Secreted insulin-like growth factor binding protein 5 functions as a tumor suppressor and chemosensitizer through inhibiting insulin-like growth factor 1 receptor/protein kinase B pathway in acute myeloid leukemia

In addition to being secreted into the intercellular spaces by exocytosis, insulin-like growth factor binding protein 5 (IGFBP5) may also remain in the cytosol or be transported to the nucleus. Depending on the different cellular context and subcellular distribution, IGFBP5 can act as a tumor suppressor or promoter through insulin-like growth factor -dependent or -independent mechanisms.

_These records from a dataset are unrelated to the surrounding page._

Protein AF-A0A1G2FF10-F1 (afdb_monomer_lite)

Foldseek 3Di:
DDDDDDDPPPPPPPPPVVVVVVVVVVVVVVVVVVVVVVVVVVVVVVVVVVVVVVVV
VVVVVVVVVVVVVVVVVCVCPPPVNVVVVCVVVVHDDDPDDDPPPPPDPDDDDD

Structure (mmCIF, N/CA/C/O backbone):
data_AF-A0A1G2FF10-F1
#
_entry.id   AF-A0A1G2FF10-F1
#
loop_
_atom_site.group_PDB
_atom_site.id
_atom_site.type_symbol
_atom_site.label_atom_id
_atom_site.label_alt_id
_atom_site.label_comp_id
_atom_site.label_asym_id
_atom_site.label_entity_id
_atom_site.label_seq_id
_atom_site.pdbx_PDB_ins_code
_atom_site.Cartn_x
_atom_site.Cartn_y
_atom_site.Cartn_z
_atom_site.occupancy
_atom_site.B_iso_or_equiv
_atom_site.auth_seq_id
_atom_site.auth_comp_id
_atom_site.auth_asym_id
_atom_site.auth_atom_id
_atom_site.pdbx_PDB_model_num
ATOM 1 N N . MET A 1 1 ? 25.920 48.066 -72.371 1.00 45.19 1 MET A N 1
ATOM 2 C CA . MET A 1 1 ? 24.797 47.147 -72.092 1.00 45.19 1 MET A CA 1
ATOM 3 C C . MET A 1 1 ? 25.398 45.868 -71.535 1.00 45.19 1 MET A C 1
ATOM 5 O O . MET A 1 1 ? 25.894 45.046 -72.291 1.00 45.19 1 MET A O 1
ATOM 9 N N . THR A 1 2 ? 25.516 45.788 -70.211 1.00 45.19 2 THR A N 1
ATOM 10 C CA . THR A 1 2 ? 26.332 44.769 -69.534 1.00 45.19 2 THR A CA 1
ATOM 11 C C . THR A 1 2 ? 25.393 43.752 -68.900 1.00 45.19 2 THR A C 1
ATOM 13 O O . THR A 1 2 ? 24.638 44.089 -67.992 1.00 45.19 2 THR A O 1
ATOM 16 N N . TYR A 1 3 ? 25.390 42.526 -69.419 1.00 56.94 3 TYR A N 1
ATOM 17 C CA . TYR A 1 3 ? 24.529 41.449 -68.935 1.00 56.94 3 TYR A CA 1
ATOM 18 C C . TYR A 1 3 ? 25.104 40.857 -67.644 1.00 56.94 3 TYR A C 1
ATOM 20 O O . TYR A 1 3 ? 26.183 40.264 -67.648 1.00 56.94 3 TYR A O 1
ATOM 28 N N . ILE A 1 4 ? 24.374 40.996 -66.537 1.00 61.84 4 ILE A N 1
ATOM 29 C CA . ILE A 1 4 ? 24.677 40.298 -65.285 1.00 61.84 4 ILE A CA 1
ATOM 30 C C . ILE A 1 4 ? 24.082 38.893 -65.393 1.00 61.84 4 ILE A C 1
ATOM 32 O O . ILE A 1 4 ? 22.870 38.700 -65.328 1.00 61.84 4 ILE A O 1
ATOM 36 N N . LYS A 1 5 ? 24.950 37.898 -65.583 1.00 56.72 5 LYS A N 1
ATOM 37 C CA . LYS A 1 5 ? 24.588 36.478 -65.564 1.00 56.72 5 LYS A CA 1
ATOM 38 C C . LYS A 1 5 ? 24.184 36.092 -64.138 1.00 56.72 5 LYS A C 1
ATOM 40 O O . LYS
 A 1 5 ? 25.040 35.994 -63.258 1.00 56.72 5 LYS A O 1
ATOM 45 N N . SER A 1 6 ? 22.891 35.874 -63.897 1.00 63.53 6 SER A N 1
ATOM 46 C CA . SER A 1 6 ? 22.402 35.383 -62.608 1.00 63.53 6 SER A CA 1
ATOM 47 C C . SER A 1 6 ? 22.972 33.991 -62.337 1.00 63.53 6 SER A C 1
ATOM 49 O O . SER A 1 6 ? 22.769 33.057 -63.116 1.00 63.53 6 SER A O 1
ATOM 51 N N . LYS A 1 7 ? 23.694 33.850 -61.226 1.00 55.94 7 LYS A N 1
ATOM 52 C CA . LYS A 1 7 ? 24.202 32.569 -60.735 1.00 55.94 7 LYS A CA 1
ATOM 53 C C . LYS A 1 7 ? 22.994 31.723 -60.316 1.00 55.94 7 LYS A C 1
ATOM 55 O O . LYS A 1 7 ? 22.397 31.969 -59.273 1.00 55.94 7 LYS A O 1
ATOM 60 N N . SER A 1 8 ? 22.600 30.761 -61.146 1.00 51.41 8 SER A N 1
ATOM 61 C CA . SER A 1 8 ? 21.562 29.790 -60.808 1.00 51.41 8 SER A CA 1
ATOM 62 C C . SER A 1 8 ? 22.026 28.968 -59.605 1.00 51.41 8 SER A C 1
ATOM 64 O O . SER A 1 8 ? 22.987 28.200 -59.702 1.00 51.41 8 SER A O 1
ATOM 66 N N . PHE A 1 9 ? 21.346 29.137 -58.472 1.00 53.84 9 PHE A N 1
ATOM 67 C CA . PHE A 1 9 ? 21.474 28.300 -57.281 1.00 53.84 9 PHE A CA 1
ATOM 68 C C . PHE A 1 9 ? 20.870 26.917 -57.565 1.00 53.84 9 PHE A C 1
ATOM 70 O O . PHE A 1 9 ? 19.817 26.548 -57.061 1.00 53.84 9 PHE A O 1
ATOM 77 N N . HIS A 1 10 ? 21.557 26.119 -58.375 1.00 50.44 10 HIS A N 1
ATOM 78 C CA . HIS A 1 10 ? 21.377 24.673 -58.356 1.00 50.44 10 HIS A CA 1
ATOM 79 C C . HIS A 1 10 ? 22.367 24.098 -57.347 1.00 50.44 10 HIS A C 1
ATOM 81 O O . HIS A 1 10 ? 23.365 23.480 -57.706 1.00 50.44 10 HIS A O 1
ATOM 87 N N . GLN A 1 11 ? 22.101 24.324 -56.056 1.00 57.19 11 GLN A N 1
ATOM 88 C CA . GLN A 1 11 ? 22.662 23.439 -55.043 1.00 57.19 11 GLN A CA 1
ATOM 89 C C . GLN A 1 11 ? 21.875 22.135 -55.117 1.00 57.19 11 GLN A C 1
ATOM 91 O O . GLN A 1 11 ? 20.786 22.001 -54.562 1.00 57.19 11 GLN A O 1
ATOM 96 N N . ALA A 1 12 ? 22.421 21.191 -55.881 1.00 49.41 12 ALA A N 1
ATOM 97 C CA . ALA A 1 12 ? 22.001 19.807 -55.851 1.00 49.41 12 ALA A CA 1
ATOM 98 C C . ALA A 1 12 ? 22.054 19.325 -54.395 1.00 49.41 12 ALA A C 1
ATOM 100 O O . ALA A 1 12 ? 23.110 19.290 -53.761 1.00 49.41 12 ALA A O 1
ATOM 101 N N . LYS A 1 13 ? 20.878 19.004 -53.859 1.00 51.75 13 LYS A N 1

Yet, little is known about the impacts of IGFBP5 on acute myeloid leukemia (AML) and its underlying mechanism.

Our findings revealed secreted rather than intracellular IGFBP5 as a tumor-suppressor and chemosensitizer in AML. Upregulation of serum IGFBP5 by overexpression or addition of extrinsic rhIGFBP5 may serve as a suitable therapeutic approach for AML.

Here we investigated the roles of IGFBP5 in human AML by using recombinant human IGFBP5 (rhIGFBP5) protein and U937 and THP1 cell lines which stably and ectopically expressed IGFBP5 or mutant IGFBP5 (mtIGFBP5) with the lack of secretory signal peptide. Cell counting kit-8 and flow cytometry assay were conducted to assess the cell viability, cell apoptosis and cell cycle distribution. Cytotoxicity assay was used to detect the chemosensitivity. Leukemia xenograft model and hematoxylin-eosin staining were performed to evaluate AML progression and extramedullary infiltration in vivo.

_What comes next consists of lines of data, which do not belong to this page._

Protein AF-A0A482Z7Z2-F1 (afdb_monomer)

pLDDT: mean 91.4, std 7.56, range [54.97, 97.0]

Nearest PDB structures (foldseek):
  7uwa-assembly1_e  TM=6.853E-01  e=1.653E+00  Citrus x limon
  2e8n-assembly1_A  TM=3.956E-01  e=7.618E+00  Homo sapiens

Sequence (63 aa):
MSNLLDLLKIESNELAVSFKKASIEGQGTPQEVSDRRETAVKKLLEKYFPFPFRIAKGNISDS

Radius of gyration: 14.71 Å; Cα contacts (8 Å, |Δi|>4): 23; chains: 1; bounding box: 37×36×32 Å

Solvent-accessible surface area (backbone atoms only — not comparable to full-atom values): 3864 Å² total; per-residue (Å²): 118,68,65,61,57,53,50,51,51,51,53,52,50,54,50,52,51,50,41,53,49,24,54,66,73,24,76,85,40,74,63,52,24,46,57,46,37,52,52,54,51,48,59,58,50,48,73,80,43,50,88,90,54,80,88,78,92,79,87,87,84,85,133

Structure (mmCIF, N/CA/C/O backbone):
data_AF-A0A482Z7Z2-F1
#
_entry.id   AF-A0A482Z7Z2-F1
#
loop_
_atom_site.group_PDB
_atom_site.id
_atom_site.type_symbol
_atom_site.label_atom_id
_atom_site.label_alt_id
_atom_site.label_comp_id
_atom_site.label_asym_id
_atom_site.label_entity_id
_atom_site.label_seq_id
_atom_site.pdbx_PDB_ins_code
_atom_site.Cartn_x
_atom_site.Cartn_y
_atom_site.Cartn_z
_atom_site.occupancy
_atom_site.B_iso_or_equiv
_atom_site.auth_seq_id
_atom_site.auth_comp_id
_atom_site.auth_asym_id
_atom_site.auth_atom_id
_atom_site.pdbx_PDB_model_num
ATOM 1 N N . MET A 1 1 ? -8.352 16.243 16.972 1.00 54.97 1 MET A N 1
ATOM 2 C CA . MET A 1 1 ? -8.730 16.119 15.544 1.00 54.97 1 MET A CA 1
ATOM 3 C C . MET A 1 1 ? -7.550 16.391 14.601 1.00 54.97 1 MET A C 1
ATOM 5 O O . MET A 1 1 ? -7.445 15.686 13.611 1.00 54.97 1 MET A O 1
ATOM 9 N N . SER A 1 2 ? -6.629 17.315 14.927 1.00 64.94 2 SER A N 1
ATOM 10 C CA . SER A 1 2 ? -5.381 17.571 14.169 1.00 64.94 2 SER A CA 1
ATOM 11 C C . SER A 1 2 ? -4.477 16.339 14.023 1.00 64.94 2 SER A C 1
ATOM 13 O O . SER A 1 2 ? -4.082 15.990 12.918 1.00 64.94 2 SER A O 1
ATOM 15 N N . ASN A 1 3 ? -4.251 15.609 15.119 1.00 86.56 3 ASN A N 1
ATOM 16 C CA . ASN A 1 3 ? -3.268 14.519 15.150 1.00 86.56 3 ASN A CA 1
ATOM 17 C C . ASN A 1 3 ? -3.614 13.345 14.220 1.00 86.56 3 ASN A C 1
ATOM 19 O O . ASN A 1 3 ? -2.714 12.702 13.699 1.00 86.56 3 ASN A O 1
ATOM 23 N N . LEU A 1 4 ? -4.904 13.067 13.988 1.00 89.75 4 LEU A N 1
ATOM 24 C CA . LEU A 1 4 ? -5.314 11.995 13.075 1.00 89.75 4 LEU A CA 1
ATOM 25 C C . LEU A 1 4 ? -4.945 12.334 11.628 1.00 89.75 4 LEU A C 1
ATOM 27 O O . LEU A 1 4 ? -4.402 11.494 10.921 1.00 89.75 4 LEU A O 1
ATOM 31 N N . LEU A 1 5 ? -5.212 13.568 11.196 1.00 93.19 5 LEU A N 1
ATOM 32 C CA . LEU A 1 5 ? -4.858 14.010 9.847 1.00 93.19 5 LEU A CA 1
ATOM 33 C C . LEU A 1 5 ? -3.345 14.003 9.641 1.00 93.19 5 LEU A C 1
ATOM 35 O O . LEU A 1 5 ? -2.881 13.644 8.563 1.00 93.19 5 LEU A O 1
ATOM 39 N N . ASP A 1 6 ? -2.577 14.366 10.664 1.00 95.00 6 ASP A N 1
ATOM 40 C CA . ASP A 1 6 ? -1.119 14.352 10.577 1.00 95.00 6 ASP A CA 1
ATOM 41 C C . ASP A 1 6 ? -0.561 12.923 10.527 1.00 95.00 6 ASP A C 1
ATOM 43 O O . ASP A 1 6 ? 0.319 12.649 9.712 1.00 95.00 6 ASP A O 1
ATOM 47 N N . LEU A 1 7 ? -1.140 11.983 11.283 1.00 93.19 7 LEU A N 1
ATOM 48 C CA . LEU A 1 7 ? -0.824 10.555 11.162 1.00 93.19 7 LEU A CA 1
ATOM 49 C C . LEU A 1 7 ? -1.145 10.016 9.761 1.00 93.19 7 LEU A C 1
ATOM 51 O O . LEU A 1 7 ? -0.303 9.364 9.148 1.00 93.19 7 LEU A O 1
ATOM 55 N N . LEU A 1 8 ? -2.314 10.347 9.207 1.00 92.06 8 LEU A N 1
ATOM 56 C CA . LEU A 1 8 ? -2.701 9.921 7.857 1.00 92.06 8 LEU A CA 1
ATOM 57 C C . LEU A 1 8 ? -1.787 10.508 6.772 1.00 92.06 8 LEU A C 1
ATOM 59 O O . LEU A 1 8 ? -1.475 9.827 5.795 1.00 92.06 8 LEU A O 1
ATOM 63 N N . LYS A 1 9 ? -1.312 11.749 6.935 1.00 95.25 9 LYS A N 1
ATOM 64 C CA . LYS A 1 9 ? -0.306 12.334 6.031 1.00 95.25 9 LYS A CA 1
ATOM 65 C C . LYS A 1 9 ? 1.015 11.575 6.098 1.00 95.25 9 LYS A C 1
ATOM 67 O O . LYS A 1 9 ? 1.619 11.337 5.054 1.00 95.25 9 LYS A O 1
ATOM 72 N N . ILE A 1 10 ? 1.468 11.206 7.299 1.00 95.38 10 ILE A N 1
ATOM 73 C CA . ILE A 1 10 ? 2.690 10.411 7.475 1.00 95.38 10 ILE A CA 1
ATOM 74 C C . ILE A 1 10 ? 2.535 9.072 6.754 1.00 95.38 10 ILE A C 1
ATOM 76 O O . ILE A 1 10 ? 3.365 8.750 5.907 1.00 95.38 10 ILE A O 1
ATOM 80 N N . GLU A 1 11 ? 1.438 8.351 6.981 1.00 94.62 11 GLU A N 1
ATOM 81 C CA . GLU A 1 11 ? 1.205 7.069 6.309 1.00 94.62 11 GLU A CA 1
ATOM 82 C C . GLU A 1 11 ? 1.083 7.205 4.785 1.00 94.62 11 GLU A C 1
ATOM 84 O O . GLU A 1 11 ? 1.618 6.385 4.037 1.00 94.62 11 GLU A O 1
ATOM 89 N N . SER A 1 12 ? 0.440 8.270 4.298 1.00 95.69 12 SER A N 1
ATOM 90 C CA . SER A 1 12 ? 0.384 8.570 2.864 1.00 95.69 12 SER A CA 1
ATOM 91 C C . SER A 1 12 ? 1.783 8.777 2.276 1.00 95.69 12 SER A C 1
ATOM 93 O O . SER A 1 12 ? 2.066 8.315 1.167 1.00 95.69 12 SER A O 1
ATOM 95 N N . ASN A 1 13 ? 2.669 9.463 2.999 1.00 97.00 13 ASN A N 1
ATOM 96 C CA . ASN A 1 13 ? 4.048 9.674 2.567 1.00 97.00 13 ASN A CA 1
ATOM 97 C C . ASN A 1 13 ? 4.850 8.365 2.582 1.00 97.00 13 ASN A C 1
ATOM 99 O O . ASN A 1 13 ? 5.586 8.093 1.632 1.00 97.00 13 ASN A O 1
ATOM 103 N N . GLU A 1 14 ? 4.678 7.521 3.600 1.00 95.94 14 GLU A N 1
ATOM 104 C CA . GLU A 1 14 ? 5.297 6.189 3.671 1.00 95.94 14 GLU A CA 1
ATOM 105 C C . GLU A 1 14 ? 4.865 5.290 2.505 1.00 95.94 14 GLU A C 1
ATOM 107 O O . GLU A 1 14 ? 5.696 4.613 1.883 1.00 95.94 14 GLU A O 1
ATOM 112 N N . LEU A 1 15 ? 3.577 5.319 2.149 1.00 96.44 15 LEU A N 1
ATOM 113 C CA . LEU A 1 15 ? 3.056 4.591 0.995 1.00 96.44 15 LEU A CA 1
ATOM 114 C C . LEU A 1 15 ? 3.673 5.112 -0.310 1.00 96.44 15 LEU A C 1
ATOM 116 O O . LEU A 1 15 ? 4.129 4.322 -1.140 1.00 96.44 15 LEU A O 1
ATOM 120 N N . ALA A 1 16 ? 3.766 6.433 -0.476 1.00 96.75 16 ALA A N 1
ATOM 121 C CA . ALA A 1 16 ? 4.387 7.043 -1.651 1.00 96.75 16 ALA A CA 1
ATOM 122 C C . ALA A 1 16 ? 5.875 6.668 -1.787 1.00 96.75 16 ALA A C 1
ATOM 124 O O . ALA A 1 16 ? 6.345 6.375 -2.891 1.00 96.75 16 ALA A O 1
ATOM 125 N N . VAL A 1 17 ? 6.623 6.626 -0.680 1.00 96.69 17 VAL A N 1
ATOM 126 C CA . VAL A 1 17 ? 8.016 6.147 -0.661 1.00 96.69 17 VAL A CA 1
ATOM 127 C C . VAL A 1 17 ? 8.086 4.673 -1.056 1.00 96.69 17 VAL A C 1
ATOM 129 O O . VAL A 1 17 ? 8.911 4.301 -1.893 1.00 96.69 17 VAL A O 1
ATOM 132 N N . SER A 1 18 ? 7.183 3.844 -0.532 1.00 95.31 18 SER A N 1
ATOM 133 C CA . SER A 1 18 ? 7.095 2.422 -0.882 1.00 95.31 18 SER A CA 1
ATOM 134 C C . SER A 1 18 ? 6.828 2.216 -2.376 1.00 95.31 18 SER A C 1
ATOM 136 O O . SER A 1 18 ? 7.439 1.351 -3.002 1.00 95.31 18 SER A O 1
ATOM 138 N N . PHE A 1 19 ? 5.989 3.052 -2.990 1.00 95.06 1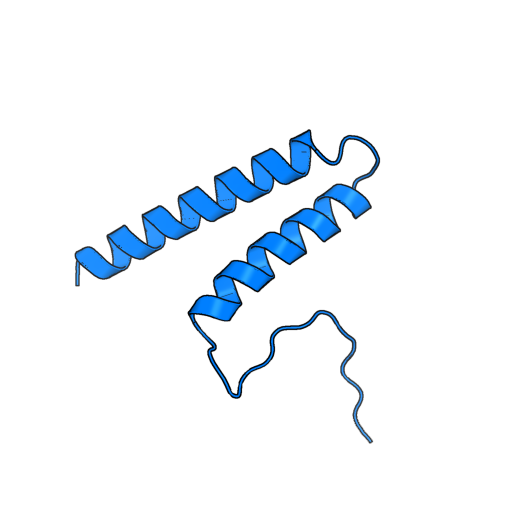9 PHE A N 1
ATOM 139 C CA . PHE A 1 19 ? 5.743 3.013 -4.433 1.00 95.06 19 PHE A CA 1
ATOM 140 C C . PHE A 1 19 ? 6.952 3.441 -5.259 1.00 95.06 19 PHE A C 1
ATOM 142 O O . PHE A 1 19 ? 7.235 2.819 -6.286 1.00 95.06 19 PHE A O 1
ATOM 149 N N . LYS A 1 20 ? 7.687 4.472 -4.828 1.00 94.62 20 LYS A N 1
ATOM 150 C CA . LYS A 1 20 ? 8.945 4.866 -5.479 1.00 94.62 20 LYS A CA 1
ATOM 151 C C . LYS A 1 20 ? 9.954 3.724 -5.428 1.00 94.62 20 LYS A C 1
ATOM 153 O O . LYS A 1 20 ? 10.504 3.365 -6.464 1.00 94.62 20 LYS A O 1
ATOM 158 N N . LYS A 1 21 ? 10.112 3.091 -4.262 1.00 93.38 21 LYS A N 1
ATOM 159 C CA . LYS A 1 21 ? 10.962 1.908 -4.086 1.00 93.38 21 LYS A CA 1
ATOM 160 C C . LYS A 1 21 ? 10.544 0.767 -5.017 1.00 93.38 21 LYS A C 1
ATOM 162 O O . LYS A 1 21 ? 11.374 0.288 -5.777 1.00 93.38 21 LYS A O 1
ATOM 167 N N . ALA A 1 22 ? 9.257 0.421 -5.052 1.00 92.81 22 ALA A N 1
ATOM 168 C CA . ALA A 1 22 ? 8.724 -0.600 -5.957 1.00 92.81 22 ALA A CA 1
ATOM 169 C C . ALA A 1 22 ? 8.998 -0.294 -7.441 1.00 92.81 22 ALA A C 1
ATOM 171 O O . ALA A 1 22 ? 9.236 -1.207 -8.224 1.00 92.81 22 ALA A O 1
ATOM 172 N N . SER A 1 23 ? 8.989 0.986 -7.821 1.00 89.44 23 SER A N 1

In silico analysis demonstrated a positive association between IGFBP5 expression and overall survival of the AML patients. Both IGFBP5 overexpression and extrinsic rhIGFBP5 suppressed the growth of THP1 and U937 cells by inducing cell apoptosis and arresting G1/S transition and promoted the chemosensitivity of U937 and THP1 cells to daunorubicin and cytarabine. However, overexpression of mtIGFBP5 failed to demonstrate these properties. An in vivo xenograft mouse model of U937 cells also indicated that overexpression of IGFBP5 rather than mtIGFBP5 alleviated AML progression and extramedullary infiltration. Mechanistically, these biological consequences depended on the inactivation of insulin-like growth factor 1 receptor -mediated phosphatidylinositol-3-kinase/protein kinase B pathway. Conclusions: Our findings revealed secreted rather than intracellular IGFBP5 as a tumor-suppressor and chemosensitizer in AML. Upregulation of serum IGFBP5 by overexpression or addition of extrinsic rhIGFBP5 may serve as a suitable therapeutic approach for AML.